> [Exercise instructions] Please count, in the material below, each line containing "catalytic", and report only the number.

> [Working data]
--- START ---
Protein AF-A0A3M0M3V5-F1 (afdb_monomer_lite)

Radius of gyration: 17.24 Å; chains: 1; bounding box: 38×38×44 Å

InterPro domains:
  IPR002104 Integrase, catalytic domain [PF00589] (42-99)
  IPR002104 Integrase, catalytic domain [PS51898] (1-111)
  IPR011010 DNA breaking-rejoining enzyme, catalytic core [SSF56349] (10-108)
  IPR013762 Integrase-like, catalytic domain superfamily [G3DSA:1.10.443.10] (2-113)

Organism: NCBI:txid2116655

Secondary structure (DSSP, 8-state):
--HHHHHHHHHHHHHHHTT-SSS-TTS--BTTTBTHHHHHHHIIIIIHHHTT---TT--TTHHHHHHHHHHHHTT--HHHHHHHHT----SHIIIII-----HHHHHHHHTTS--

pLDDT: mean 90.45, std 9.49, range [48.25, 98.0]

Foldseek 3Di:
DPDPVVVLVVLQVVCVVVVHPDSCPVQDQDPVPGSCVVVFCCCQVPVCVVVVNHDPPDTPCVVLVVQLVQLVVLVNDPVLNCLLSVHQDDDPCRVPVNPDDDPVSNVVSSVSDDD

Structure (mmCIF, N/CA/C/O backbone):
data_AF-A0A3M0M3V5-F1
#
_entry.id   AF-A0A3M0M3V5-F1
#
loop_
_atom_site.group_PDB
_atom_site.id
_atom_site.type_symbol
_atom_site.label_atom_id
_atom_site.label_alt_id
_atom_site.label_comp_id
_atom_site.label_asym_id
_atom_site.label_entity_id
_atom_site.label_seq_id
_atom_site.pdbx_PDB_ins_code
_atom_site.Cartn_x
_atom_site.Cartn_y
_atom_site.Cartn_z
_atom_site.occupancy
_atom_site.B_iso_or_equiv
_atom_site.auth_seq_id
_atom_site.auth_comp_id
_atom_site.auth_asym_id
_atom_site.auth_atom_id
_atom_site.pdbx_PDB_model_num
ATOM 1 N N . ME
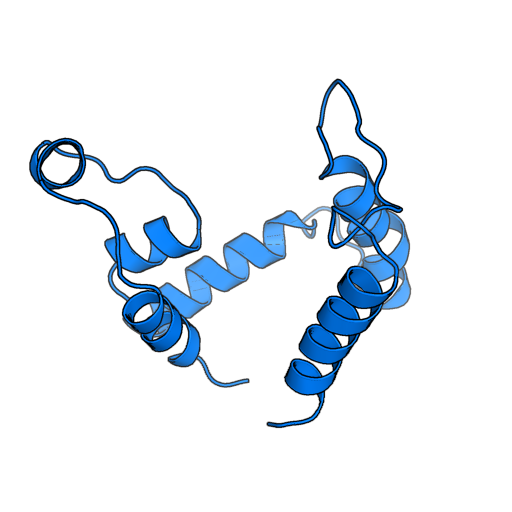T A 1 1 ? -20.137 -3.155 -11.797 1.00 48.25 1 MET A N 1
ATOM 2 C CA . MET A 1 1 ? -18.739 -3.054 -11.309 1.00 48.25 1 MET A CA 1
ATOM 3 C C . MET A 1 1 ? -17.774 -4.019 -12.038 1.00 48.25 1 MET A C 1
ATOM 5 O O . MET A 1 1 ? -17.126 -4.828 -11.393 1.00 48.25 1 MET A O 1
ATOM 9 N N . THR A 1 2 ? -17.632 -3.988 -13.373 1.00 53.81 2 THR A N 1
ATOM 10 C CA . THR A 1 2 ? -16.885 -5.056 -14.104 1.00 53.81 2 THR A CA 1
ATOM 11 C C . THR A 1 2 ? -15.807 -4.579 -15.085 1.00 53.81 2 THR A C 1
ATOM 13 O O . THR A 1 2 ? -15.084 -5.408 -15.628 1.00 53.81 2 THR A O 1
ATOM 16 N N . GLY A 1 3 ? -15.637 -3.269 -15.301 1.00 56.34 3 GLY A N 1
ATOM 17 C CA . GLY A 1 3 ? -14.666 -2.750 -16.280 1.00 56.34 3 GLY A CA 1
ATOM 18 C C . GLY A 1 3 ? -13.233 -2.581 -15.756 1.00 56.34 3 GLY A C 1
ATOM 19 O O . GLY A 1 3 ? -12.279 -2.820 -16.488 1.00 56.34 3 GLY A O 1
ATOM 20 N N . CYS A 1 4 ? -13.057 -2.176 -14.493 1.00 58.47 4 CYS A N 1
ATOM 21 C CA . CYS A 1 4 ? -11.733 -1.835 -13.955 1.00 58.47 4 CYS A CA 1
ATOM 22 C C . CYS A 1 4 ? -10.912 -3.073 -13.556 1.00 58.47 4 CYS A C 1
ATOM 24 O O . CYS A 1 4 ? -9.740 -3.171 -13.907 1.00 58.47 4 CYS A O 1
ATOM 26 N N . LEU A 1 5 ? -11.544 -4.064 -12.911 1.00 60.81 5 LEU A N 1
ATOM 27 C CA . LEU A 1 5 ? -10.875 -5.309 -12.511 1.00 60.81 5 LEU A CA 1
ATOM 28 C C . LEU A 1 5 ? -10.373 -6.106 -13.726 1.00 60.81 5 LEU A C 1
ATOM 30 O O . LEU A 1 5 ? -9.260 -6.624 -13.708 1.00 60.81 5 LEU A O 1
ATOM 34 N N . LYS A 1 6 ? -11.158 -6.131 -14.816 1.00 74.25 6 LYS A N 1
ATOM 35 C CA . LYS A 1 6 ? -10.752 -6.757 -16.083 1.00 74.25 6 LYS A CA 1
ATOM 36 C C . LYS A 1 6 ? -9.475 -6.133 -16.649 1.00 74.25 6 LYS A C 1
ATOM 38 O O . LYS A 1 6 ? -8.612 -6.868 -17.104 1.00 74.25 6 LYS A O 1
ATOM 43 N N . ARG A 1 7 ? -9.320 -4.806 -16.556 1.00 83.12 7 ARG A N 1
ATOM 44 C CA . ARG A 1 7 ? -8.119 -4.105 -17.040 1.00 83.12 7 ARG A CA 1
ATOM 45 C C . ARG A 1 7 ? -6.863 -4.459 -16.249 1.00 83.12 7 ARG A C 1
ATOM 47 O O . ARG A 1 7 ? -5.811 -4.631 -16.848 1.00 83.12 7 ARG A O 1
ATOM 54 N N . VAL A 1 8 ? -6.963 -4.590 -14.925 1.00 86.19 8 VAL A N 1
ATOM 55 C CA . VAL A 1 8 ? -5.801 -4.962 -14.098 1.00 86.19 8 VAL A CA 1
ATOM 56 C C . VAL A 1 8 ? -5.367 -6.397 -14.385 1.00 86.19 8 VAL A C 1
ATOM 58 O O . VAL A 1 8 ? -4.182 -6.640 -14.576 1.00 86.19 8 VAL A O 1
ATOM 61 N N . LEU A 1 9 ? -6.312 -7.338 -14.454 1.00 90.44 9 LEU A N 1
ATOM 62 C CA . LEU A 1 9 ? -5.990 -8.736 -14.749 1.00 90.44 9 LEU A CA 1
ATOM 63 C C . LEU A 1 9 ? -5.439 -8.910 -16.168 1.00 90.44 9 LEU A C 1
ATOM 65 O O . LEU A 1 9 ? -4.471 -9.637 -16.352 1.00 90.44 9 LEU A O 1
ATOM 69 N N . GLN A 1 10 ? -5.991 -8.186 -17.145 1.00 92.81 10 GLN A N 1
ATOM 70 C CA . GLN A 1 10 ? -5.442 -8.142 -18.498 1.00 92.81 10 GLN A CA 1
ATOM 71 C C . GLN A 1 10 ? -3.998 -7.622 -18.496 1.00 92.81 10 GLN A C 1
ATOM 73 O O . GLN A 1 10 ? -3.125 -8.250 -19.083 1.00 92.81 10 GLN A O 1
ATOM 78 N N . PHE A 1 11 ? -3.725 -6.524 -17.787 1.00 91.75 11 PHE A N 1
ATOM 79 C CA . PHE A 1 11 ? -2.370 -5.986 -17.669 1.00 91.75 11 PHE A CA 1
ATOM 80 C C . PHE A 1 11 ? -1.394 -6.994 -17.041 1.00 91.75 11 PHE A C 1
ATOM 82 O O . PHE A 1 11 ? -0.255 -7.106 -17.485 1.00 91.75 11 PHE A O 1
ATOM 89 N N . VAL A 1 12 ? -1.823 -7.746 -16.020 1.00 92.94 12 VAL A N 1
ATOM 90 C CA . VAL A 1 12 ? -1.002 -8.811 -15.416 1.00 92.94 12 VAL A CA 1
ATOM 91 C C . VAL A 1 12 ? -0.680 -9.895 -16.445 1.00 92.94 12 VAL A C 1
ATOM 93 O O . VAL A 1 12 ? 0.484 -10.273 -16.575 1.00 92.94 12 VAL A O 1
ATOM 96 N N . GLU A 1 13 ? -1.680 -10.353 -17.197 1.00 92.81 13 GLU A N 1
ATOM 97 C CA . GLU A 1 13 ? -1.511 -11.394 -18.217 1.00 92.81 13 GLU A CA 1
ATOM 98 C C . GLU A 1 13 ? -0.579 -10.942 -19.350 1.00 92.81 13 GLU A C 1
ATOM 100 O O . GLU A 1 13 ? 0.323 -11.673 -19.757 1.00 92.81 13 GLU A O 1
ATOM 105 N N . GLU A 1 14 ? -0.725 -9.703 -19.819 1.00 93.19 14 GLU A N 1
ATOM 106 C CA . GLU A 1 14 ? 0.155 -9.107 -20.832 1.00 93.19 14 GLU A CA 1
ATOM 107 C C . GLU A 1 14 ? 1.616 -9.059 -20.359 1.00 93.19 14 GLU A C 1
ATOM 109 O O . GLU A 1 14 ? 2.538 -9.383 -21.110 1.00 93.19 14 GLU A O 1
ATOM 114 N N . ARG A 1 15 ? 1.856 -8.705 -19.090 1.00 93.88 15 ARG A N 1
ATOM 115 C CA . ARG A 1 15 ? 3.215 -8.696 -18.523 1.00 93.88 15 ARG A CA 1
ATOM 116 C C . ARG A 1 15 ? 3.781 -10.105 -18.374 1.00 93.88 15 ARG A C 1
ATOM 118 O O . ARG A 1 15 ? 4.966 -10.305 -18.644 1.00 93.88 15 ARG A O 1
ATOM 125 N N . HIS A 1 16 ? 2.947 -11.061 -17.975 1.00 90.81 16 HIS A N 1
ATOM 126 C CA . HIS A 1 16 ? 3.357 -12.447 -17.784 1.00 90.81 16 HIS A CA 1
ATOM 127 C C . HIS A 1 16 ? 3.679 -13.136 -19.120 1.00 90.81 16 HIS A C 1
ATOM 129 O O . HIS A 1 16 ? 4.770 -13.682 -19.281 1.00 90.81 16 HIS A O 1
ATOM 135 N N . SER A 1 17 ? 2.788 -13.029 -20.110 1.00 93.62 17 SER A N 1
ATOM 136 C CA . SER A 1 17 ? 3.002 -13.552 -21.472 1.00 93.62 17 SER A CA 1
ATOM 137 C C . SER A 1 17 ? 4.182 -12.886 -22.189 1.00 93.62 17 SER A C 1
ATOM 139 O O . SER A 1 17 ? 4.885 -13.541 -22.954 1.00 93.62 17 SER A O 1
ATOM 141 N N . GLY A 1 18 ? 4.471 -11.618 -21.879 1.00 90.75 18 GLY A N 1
--- END ---
> [Final answer] 4